The tentative agreement includes hard-fought gains in many areas, most significantly:

  • Full-time work: Janitors saved thousands of full-time jobs that would have been converted to part-time, resulting in lower wages and loss of health care and other benefits. Instead, they secured stable, full-time positions.
  • Wages: Janitors agreed to wage increases of $1.20 over three years. The wage increases help bring janitors out of poverty and pump an additional $30 million a year into the local economy, as workers reinvest in their own communities.
  • Healthcare: Janitors secured better employer-based health care coverage, which will allow thousands to access affordable coverage, rather than being forced to rely on public programs paid for by taxpayers.
  • Sick days: Janitors won one additional day of sick time, allowing them to stay at home when ill.
  • Workload: Janitors who often clean the equivalent of as many as 30 homes in a night will now have a process to discuss their workload and resolution process.
The victory comes on the eve of an "Unlock Our Future" week of action being coordinated by members of Minnesota community, student, environmental, and labor groups designed to strengthen Minnesota's middle class - the engine of our economy.

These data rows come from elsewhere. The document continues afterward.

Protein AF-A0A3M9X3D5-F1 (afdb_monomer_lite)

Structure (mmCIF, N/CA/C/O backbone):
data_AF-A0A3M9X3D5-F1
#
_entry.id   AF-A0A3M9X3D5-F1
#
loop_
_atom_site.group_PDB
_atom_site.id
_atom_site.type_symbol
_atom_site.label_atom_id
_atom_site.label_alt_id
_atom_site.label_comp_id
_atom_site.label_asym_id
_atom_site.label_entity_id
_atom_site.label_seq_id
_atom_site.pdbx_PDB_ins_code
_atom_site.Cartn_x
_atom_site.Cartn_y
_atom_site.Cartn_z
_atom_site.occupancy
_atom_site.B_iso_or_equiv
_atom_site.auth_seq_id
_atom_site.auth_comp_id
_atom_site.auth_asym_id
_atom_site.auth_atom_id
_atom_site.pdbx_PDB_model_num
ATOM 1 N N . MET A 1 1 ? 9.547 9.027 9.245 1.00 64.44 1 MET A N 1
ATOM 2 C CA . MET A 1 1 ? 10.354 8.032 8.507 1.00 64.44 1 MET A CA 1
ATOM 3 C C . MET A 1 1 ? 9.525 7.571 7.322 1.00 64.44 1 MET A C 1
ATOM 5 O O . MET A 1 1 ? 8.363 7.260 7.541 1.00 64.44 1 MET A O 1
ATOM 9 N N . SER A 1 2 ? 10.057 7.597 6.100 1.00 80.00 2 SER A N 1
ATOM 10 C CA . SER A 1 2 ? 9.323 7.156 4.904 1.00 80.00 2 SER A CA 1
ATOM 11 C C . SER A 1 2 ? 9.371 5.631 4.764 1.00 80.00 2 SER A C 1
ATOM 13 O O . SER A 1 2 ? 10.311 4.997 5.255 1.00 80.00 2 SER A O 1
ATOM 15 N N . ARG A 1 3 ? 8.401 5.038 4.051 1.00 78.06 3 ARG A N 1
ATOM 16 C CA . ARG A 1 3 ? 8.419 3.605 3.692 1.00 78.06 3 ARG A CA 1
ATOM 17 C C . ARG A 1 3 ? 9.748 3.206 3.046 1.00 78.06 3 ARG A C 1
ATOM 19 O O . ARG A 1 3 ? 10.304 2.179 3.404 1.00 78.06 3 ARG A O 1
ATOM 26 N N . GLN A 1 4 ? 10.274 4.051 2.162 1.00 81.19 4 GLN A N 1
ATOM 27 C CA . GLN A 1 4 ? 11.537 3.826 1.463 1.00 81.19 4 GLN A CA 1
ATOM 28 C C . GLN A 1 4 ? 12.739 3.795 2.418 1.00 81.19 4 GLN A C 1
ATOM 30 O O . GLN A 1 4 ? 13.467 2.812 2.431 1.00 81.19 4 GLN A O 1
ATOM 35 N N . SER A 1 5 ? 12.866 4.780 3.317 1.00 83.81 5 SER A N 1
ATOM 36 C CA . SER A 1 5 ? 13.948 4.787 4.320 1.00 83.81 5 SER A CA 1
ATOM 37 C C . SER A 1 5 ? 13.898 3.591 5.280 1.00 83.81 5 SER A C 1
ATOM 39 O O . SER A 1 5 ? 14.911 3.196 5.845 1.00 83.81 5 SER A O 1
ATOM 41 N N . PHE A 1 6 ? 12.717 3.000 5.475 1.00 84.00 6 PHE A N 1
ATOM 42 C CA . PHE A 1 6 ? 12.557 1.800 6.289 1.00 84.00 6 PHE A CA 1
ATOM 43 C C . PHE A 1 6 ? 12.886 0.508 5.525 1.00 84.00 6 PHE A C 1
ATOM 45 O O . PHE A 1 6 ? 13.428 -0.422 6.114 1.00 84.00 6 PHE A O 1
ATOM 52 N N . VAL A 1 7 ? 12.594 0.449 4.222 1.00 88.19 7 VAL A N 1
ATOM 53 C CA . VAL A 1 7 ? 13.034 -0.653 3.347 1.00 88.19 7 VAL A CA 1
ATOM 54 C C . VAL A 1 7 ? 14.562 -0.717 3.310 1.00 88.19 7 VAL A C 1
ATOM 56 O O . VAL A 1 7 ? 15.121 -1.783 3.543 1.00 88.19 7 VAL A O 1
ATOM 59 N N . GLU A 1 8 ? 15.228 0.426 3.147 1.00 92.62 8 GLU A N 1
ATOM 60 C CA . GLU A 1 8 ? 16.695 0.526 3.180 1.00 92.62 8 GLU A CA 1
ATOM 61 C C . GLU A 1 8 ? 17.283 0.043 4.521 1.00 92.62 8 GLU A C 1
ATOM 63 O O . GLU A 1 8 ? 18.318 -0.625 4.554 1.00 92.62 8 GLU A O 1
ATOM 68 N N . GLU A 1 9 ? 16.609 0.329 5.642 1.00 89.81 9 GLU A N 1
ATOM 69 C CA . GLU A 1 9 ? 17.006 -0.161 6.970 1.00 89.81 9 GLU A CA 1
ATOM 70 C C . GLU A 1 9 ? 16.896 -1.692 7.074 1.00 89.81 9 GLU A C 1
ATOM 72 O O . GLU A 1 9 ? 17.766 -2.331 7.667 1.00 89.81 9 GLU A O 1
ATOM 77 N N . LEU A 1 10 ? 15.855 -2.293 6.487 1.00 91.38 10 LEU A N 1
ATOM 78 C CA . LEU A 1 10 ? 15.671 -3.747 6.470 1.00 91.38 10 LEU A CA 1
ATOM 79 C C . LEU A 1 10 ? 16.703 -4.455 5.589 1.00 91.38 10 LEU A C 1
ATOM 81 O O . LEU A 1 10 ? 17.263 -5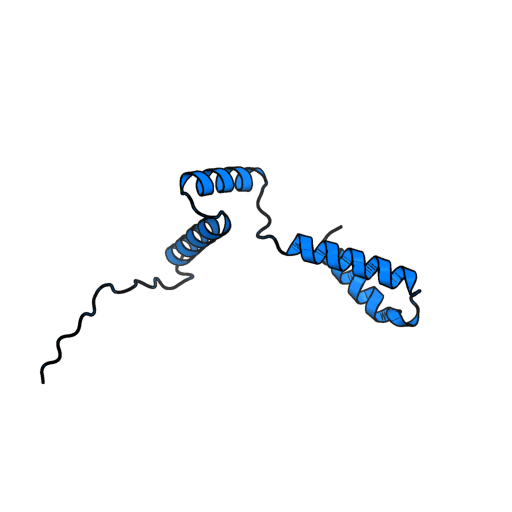.462 6.019 1.00 91.38 10 LEU A O 1
ATOM 85 N N . GLU A 1 11 ? 16.977 -3.932 4.394 1.00 92.81 11 GLU A N 1
ATOM 86 C CA . GLU A 1 11 ? 17.987 -4.482 3.481 1.00 92.81 11 GLU A CA 1
ATOM 87 C C . GLU A 1 11 ? 19.385 -4.394 4.102 1.00 92.81 11 GLU A C 1
ATOM 89 O O . GLU A 1 11 ? 20.075 -5.403 4.247 1.00 92.81 11 GLU A O 1
ATOM 94 N N . GLY A 1 12 ? 19.751 -3.218 4.623 1.00 91.56 12 GLY A N 1
ATOM 95 C CA . GLY A 1 12 ? 21.036 -3.026 5.289 1.00 91.56 12 GLY A CA 1
ATOM 96 C C . G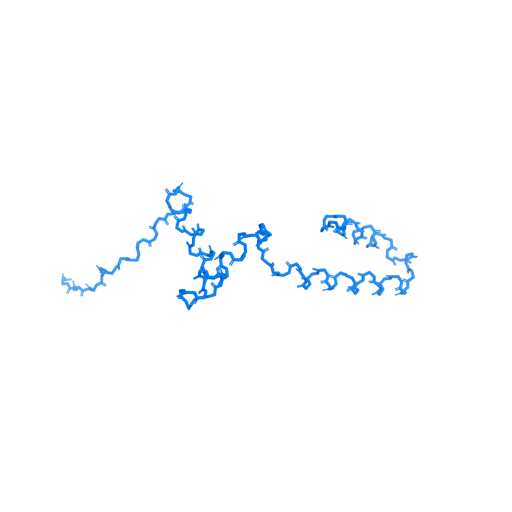LY A 1 12 ? 21.194 -3.825 6.590 1.00 91.56 12 GLY A C 1
ATOM 97 O O . GLY A 1 12 ? 22.326 -4.040 7.034 1.00 91.56 12 GLY A O 1
ATOM 98 N N . ALA A 1 13 ? 20.095 -4.239 7.226 1.00 89.12 13 ALA A N 1
ATOM 99 C CA . ALA A 1 13 ? 20.102 -5.160 8.360 1.00 89.12 13 ALA A CA 1
ATOM 100 C C . ALA A 1 13 ? 20.225 -6.626 7.916 1.00 89.12 13 ALA A C 1
ATOM 102 O O . ALA A 1 13 ? 20.920 -7.399 8.574 1.00 89.12 13 ALA A O 1
ATOM 103 N N . ALA A 1 14 ? 19.599 -7.009 6.800 1.00 89.25 14 ALA A N 1
ATOM 104 C CA . ALA A 1 14 ? 19.720 -8.348 6.229 1.00 89.25 14 ALA A CA 1
ATOM 105 C C . ALA A 1 14 ? 21.172 -8.660 5.833 1.00 89.25 14 ALA A C 1
ATOM 107 O O . ALA A 1 14 ? 21.681 -9.723 6.193 1.00 89.25 14 ALA A O 1
ATOM 108 N N . ASP A 1 15 ? 21.863 -7.698 5.218 1.00 93.12 15 ASP A N 1
ATOM 109 C CA . ASP A 1 15 ? 23.278 -7.818 4.839 1.00 93.12 15 ASP A CA 1
ATOM 110 C C . ASP A 1 15 ? 24.206 -8.047 6.043 1.00 93.12 15 ASP A C 1
ATOM 112 O O . ASP A 1 15 ? 25.245 -8.696 5.931 1.00 93.12 15 ASP A O 1
ATOM 116 N N . ARG A 1 16 ? 23.823 -7.537 7.221 1.00 88.94 16 ARG A N 1
ATOM 117 C CA . ARG A 1 16 ? 24.613 -7.586 8.463 1.00 88.94 16 ARG A CA 1
ATOM 118 C C . ARG A 1 16 ? 24.023 -8.518 9.521 1.00 88.94 16 ARG A C 1
ATOM 120 O O . ARG A 1 16 ? 24.430 -8.471 10.679 1.00 88.94 16 ARG A O 1
ATOM 127 N N . ASN A 1 17 ? 23.080 -9.388 9.157 1.00 83.69 17 ASN A N 1
ATOM 128 C CA . ASN A 1 17 ? 22.310 -10.193 10.113 1.00 83.69 17 ASN A CA 1
ATOM 129 C C . ASN A 1 17 ? 23.192 -11.060 11.036 1.00 83.69 17 ASN A C 1
ATOM 131 O O . ASN A 1 17 ? 22.894 -11.199 12.219 1.00 83.69 17 ASN A O 1
ATOM 135 N N . ALA A 1 18 ? 24.305 -11.599 10.527 1.00 85.94 18 ALA A N 1
ATOM 136 C CA . ALA A 1 18 ? 25.246 -12.393 11.324 1.00 85.94 18 ALA A CA 1
ATOM 137 C C . ALA A 1 18 ? 25.985 -11.576 12.406 1.00 85.94 18 ALA A C 1
ATOM 139 O O . ALA A 1 18 ? 26.433 -12.134 13.405 1.00 85.94 18 ALA A O 1
ATOM 140 N N . GLU A 1 19 ? 26.098 -10.262 12.216 1.00 89.88 19 GLU A N 1
ATOM 141 C CA . GLU A 1 19 ? 26.779 -9.322 13.114 1.00 89.88 19 GLU A CA 1
ATOM 142 C C . GLU A 1 19 ? 25.798 -8.623 14.070 1.00 89.88 19 GLU A C 1
ATOM 144 O O . GLU A 1 19 ? 26.202 -7.974 15.038 1.00 89.88 19 GLU A O 1
ATOM 149 N N . MET A 1 20 ? 24.491 -8.746 13.820 1.00 87.06 20 MET A N 1
ATOM 150 C CA . MET A 1 20 ? 23.459 -8.125 14.638 1.00 87.06 20 MET A CA 1
ATOM 151 C C . MET A 1 20 ? 23.207 -8.902 15.927 1.00 87.06 20 MET A C 1
ATOM 153 O O . MET A 1 20 ? 23.080 -10.126 15.956 1.00 87.06 20 MET A O 1
ATOM 157 N N . SER A 1 21 ? 23.016 -8.163 17.019 1.00 90.56 21 SER A N 1
ATOM 158 C CA . SER A 1 21 ? 22.539 -8.772 18.254 1.00 90.56 21 SER A CA 1
ATOM 159 C C . SER A 1 21 ? 21.102 -9.304 18.079 1.00 90.56 21 SER A C 1
ATOM 161 O O . SER A 1 21 ? 20.261 -8.649 17.446 1.00 90.56 21 SER A O 1
ATOM 163 N N . PRO A 1 22 ? 20.752 -10.445 18.705 1.00 86.31 22 PRO A N 1
ATOM 164 C CA . PRO A 1 22 ? 19.391 -10.984 18.650 1.00 86.31 22 PRO A CA 1
ATOM 165 C C . PRO A 1 22 ? 18.314 -10.022 19.176 1.00 86.31 22 PRO A C 1
ATOM 167 O O . PRO A 1 22 ? 17.150 -10.110 18.782 1.00 86.31 22 PRO A O 1
ATOM 170 N N . SER A 1 23 ? 18.668 -9.105 20.082 1.00 90.50 23 SER A N 1
ATOM 171 C CA . SER A 1 23 ? 17.757 -8.075 20.594 1.00 90.50 23 SER A CA 1
ATOM 172 C C . SER A 1 23 ? 17.452 -7.005 19.547 1.00 90.50 23 SER A C 1
ATOM 174 O O . SER A 1 23 ? 16.284 -6.652 19.380 1.00 90.50 23 SER A O 1
ATOM 176 N N . ASN A 1 24 ? 18.462 -6.537 18.808 1.00 88.94 24 ASN A N 1
ATOM 177 C CA . ASN A 1 24 ? 18.284 -5.527 17.762 1.00 88.94 24 ASN A CA 1
ATOM 178 C C . ASN A 1 24 ? 17.431 -6.073 16.612 1.00 88.94 24 ASN A C 1
ATOM 180 O O . ASN A 1 24 ? 16.489 -5.407 16.181 1.00 88.94 24 ASN A O 1
ATOM 184 N N . LEU A 1 25 ? 17.674 -7.322 16.197 1.00 89.81 25 LEU A N 1
ATOM 185 C CA . LEU A 1 25 ? 16.859 -7.992 15.181 1.00 89.81 25 LEU A CA 1
ATOM 186 C C . LEU A 1 25 ? 15.381 -8.087 15.603 1.00 89.81 25 LEU A C 1
ATOM 188 O O . LEU A 1 25 ? 14.483 -7.762 14.828 1.00 89.81 25 LEU A O 1
ATOM 192 N N . LYS A 1 26 ? 15.099 -8.465 16.857 1.00 92.00 26 LYS A N 1
ATOM 193 C CA . LYS A 1 26 ? 13.719 -8.542 17.374 1.00 92.00 26 LYS A CA 1
ATOM 194 C C . LYS A 1 26 ? 12.999 -7.191 17.368 1.00 92.00 26 LYS A C 1
ATOM 196 O O . LYS A 1 26 ? 11.795 -7.152 17.118 1.00 92.00 26 LYS A O 1
ATOM 201 N N . VAL A 1 27 ? 13.696 -6.098 17.675 1.00 93.06 27 VAL A N 1
ATOM 202 C CA . VAL A 1 27 ? 13.115 -4.744 17.640 1.00 93.06 27 VAL A CA 1
ATOM 203 C C . VAL A 1 27 ? 12.789 -4.340 16.203 1.00 93.06 27 VAL A C 1
ATOM 205 O O . VAL A 1 27 ? 11.668 -3.899 15.939 1.00 93.06 27 VAL A O 1
ATOM 208 N N . LEU A 1 28 ? 13.719 -4.568 15.273 1.00 89.69 28 LEU A N 1
ATOM 209 C CA . LEU A 1 28 ? 13.537 -4.260 13.857 1.00 89.69 28 LEU A CA 1
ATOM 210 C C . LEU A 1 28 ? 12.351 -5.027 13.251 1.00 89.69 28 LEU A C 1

On Tuesday these groups - including ISAIAH, TakeAction Minnesota, MN Neighborhoods Organizing for Change, Minnesotans for a Fair Economy, CTUL (Centro de Trabajadores Unidos en La Lucha, a Minneapolis workers' center), SEIU Healthcare Minnesota, and SEIU Local 284 - sent a joint letter to the heads of U.S. Bank, Wells Fargo, and Target urging the corporations to do their part to resolve the crises impacting Minnesota's middle class by Sunday, February 24, at noon.

Barring substantial action on improving housing, state revenue, banking practices, schools and jobs by the noon deadline, members of all of these organizations are vowing direct, dramatic, citizen action beginning Monday.

The janitors' new contract - which will reward hard work and provide a stepping stone into the middle class - may prove to be the first concrete victory of the week. Meanwhile, talks broke down Friday afternoon for 2,000 security officers with SEIU Local 26 after employers walked away from the table. Security officers will go on strike as early as Monday in their effort to create and expand even more jobs for the community.